Opschrift en groet
1 De openbaring van Jezus Christus, die God hem gegeven heeft, om Zijn dienstknechten te tonen de dingen, die haast geschieden moeten; en die Hij door Zijn engel gezonden, en Zijn dienstknecht Johannes te kennen gegeven heeft;
2 Die het woord Gods betuigd heeft, en het getuigenis van Jezus Christus, en al wat hij gezien heeft.
3 Zalig is hij, die leest, en zijn zij, die horen de woorden van deze profetie, en die bewaren, hetgeen daarin geschreven is; want de tijd is nabij.

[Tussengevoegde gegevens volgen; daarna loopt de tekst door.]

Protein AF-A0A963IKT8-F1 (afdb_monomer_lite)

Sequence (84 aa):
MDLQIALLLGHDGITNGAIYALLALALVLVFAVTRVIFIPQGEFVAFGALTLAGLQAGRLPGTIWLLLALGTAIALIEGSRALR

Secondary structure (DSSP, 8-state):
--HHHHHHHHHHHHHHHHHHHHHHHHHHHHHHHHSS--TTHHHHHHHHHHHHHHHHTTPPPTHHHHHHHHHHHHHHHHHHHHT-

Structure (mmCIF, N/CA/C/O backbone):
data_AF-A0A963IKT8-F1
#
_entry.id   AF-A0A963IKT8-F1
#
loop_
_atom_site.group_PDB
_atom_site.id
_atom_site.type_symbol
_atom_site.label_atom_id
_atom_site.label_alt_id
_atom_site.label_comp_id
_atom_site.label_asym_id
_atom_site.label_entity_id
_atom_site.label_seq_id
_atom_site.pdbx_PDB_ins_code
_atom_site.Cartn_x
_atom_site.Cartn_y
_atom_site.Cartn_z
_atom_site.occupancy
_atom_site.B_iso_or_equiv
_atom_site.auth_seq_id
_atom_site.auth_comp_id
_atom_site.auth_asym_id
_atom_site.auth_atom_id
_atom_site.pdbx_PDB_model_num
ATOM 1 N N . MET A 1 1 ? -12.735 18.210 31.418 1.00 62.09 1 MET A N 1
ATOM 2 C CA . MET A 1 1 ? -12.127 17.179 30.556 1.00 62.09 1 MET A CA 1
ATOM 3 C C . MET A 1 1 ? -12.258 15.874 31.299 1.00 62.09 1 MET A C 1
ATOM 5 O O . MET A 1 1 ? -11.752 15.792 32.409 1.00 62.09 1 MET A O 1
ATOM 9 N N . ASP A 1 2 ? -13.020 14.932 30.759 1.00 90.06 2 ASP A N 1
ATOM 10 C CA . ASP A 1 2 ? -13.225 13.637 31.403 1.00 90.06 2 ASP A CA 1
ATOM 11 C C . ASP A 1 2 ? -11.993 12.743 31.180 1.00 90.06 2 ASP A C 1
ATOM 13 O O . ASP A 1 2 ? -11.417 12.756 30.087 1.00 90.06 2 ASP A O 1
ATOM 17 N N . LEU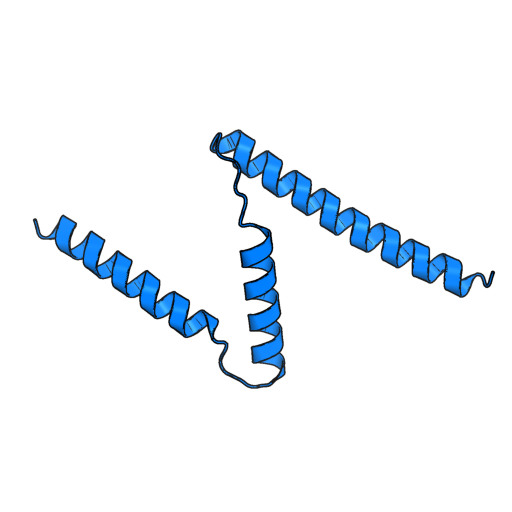 A 1 3 ? -11.565 11.994 32.203 1.00 93.06 3 LEU A N 1
ATOM 18 C CA . LEU A 1 3 ? -10.399 11.105 32.114 1.00 93.06 3 LEU A CA 1
ATOM 19 C C . LEU A 1 3 ? -10.565 10.078 30.981 1.00 93.06 3 LEU A C 1
ATOM 21 O O . LEU A 1 3 ? -9.591 9.737 30.314 1.00 93.06 3 LEU A O 1
ATOM 25 N N . GLN A 1 4 ? -11.796 9.649 30.701 1.00 94.38 4 GLN A N 1
ATOM 26 C CA . GLN A 1 4 ? -12.112 8.745 29.601 1.00 94.38 4 GLN A CA 1
ATOM 27 C C . GLN A 1 4 ? -11.782 9.357 28.233 1.00 94.38 4 GLN A C 1
ATOM 29 O O . GLN A 1 4 ? -11.204 8.684 27.383 1.00 94.38 4 GLN A O 1
ATOM 34 N N . ILE A 1 5 ? -12.096 10.640 28.022 1.00 93.12 5 ILE A N 1
ATOM 35 C CA . ILE A 1 5 ? -11.801 11.344 26.762 1.00 93.12 5 ILE A CA 1
ATOM 36 C C . ILE A 1 5 ? -10.287 11.490 26.581 1.00 93.12 5 ILE A C 1
ATOM 38 O O . ILE A 1 5 ? -9.776 11.277 25.484 1.00 93.12 5 ILE A O 1
ATOM 42 N N . ALA A 1 6 ? -9.561 11.811 27.657 1.00 94.31 6 ALA A N 1
ATOM 43 C CA . ALA A 1 6 ? -8.104 11.911 27.615 1.00 94.31 6 ALA A CA 1
ATOM 44 C C . ALA A 1 6 ? -7.443 10.565 27.260 1.00 94.31 6 ALA A C 1
ATOM 46 O O . ALA A 1 6 ? -6.518 10.534 26.449 1.00 94.31 6 ALA A O 1
ATOM 47 N N . LEU A 1 7 ? -7.939 9.456 27.821 1.00 95.00 7 LEU A N 1
ATOM 48 C CA . LEU A 1 7 ? -7.439 8.110 27.523 1.00 95.00 7 LEU A CA 1
ATOM 49 C C . LEU A 1 7 ? -7.748 7.672 26.086 1.00 95.00 7 LEU A C 1
ATOM 51 O O . LEU A 1 7 ? -6.864 7.134 25.421 1.00 95.00 7 LEU A O 1
ATOM 55 N N . LEU A 1 8 ? -8.961 7.939 25.593 1.00 95.38 8 LEU A N 1
ATOM 56 C CA . LEU A 1 8 ? -9.339 7.655 24.204 1.00 95.38 8 LEU A CA 1
ATOM 57 C C . LEU A 1 8 ? -8.451 8.427 23.224 1.00 95.38 8 LEU A C 1
ATOM 59 O O . LEU A 1 8 ? -7.841 7.830 22.342 1.00 95.38 8 LEU A O 1
ATOM 63 N N . LEU A 1 9 ? -8.291 9.735 23.435 1.00 94.25 9 LEU A N 1
ATOM 64 C CA . LEU A 1 9 ? -7.468 10.568 22.561 1.00 94.25 9 LEU A CA 1
ATOM 65 C C . LEU A 1 9 ? -5.980 10.188 22.623 1.00 94.25 9 LEU A C 1
ATOM 67 O O . LEU A 1 9 ? -5.285 10.243 21.611 1.00 94.25 9 LEU A O 1
ATOM 71 N N . GLY A 1 10 ? -5.487 9.778 23.796 1.00 96.00 10 GLY A N 1
ATOM 72 C CA . GLY A 1 10 ? -4.129 9.259 23.952 1.00 96.00 10 GLY A CA 1
ATOM 73 C C . GLY A 1 10 ? -3.906 7.964 23.168 1.00 96.00 10 GLY A C 1
ATOM 74 O O . GLY A 1 10 ? -2.895 7.831 22.478 1.00 96.00 10 GLY A O 1
ATOM 75 N N . HIS A 1 11 ? -4.858 7.031 23.224 1.00 96.56 11 HIS A N 1
ATOM 76 C CA . HIS A 1 11 ? -4.796 5.790 22.455 1.00 96.56 11 HIS A CA 1
ATOM 77 C C . HIS A 1 11 ? -4.849 6.043 20.943 1.00 96.56 11 HIS A C 1
ATOM 79 O O . HIS A 1 11 ? -4.022 5.503 20.201 1.00 96.56 11 HIS A O 1
ATOM 85 N N . ASP A 1 12 ? -5.759 6.910 20.497 1.00 95.31 12 ASP A N 1
ATOM 86 C CA . ASP A 1 12 ? -5.874 7.307 19.093 1.00 95.31 12 ASP A CA 1
ATOM 87 C C . ASP A 1 12 ? -4.589 7.989 18.607 1.00 95.31 12 ASP A C 1
ATOM 89 O O . ASP A 1 12 ? -4.069 7.665 17.538 1.00 95.31 12 ASP A O 1
ATOM 93 N N . GLY A 1 13 ? -4.022 8.884 19.423 1.00 95.81 13 GLY A N 1
ATOM 94 C CA . GLY A 1 13 ? -2.767 9.571 19.131 1.00 95.81 13 GLY A CA 1
ATOM 95 C C . GLY A 1 13 ? -1.588 8.610 18.979 1.00 95.81 13 GLY A C 1
ATOM 96 O O . GLY A 1 13 ? -0.841 8.708 18.004 1.00 95.81 13 GLY A O 1
ATOM 97 N N . ILE A 1 14 ? -1.441 7.649 19.897 1.00 97.31 14 ILE A N 1
ATOM 98 C CA . ILE A 1 14 ? -0.386 6.626 19.830 1.00 97.31 14 ILE A CA 1
ATOM 99 C C . ILE A 1 14 ? -0.566 5.745 18.593 1.00 97.31 14 ILE A C 1
ATOM 101 O O . ILE A 1 14 ? 0.396 5.511 17.864 1.00 97.31 14 ILE A O 1
ATOM 105 N N . THR A 1 15 ? -1.787 5.279 18.334 1.00 96.06 15 THR A N 1
ATOM 106 C CA . THR A 1 15 ? -2.079 4.383 17.208 1.00 96.06 15 THR A CA 1
ATOM 107 C C . THR A 1 15 ? -1.792 5.070 15.876 1.00 96.06 15 THR A C 1
ATOM 109 O O . THR A 1 15 ? -1.067 4.538 15.036 1.00 96.06 15 THR A O 1
ATOM 112 N N . ASN A 1 16 ? -2.288 6.293 15.699 1.00 93.81 16 ASN A N 1
ATOM 113 C CA . ASN A 1 16 ? -2.067 7.072 14.487 1.00 93.81 16 ASN A CA 1
ATOM 114 C C . ASN A 1 16 ? -0.587 7.467 14.325 1.00 93.81 16 ASN A C 1
ATOM 116 O O . ASN A 1 16 ? -0.026 7.371 13.234 1.00 93.81 16 ASN A O 1
ATOM 120 N N . GLY A 1 17 ? 0.081 7.839 15.423 1.00 94.56 17 GLY A N 1
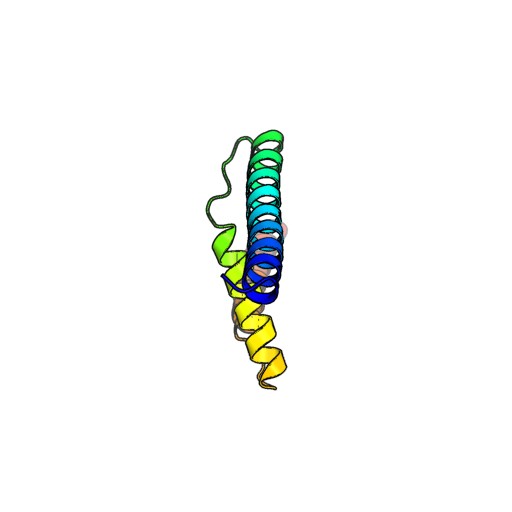ATOM 121 C CA . GLY A 1 17 ? 1.517 8.117 15.437 1.00 94.56 17 GLY A CA 1
ATOM 122 C C . GLY A 1 17 ? 2.354 6.907 15.016 1.00 94.56 17 GLY A C 1
ATOM 123 O O . GLY A 1 17 ? 3.267 7.046 14.204 1.00 94.56 17 GLY A O 1
ATOM 124 N N . ALA A 1 18 ? 2.005 5.711 15.498 1.00 95.94 18 ALA A N 1
ATOM 125 C CA . ALA A 1 18 ? 2.656 4.468 15.098 1.00 95.94 18 ALA A CA 1
ATOM 126 C C . 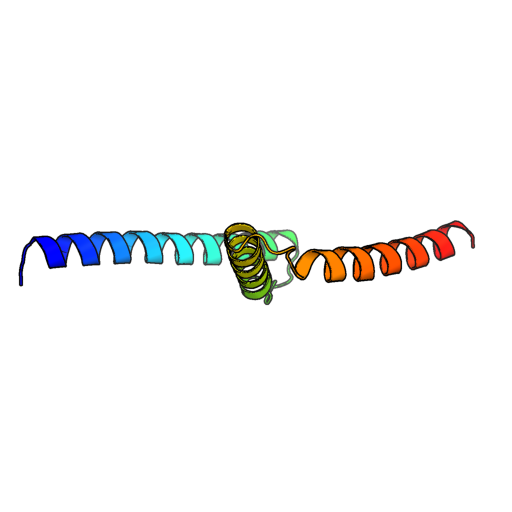ALA A 1 18 ? 2.467 4.175 13.600 1.00 95.94 18 ALA A C 1
ATOM 128 O O . ALA A 1 18 ? 3.435 3.821 12.928 1.00 95.94 18 ALA A O 1
ATOM 129 N N . ILE A 1 19 ? 1.261 4.381 13.053 1.00 91.06 19 ILE A N 1
ATOM 130 C CA . ILE A 1 19 ? 0.988 4.210 11.615 1.00 91.06 19 ILE A CA 1
ATOM 131 C C . ILE A 1 19 ? 1.884 5.132 10.778 1.00 91.06 19 ILE A C 1
ATOM 133 O O . ILE A 1 19 ? 2.541 4.665 9.845 1.00 91.06 19 ILE A O 1
ATOM 137 N N . TYR A 1 20 ? 1.974 6.419 11.123 1.00 90.75 20 TYR A N 1
ATOM 138 C CA . TYR A 1 20 ? 2.818 7.358 10.377 1.00 90.75 20 TYR A CA 1
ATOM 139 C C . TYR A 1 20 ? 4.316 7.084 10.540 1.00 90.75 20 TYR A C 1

4 Johannes aan de zeven gemeenten, die in Azië zijn: genade zij u en vrede van Hem, Die is, en Die was, en Die komen zal; en van de zeven geesten, die voor Zijn troon zijn;
5 En van Jezus Christus, Die de getrouwe Getuige is, de Eerstgeborene uit de doden, en de Overste van de koningen der aarde. Hem, die ons heeft liefgehad, en ons van onze zonden gewassen heeft in Zijn bloed,
6 En Die ons gemaakt heeft tot koningen en priesters voor God en Zijn Vader; Hem, zeg ik , zij de heerlijkheid en de kracht in alle eeuwigheid. Amen.
7 Ziet, Hij komt met de wolken en alle oog zal Hem zien, ook degenen, die Hem doorstoken hebben; en alle geslachten der aarde zullen over Hem rouw bedrijven; ja, amen.
8 Ik ben de Alfa en de Oméga, het Begin en het Einde, zegt de Heere, Die is, en Die was, en Die komen zal, de Almachtige.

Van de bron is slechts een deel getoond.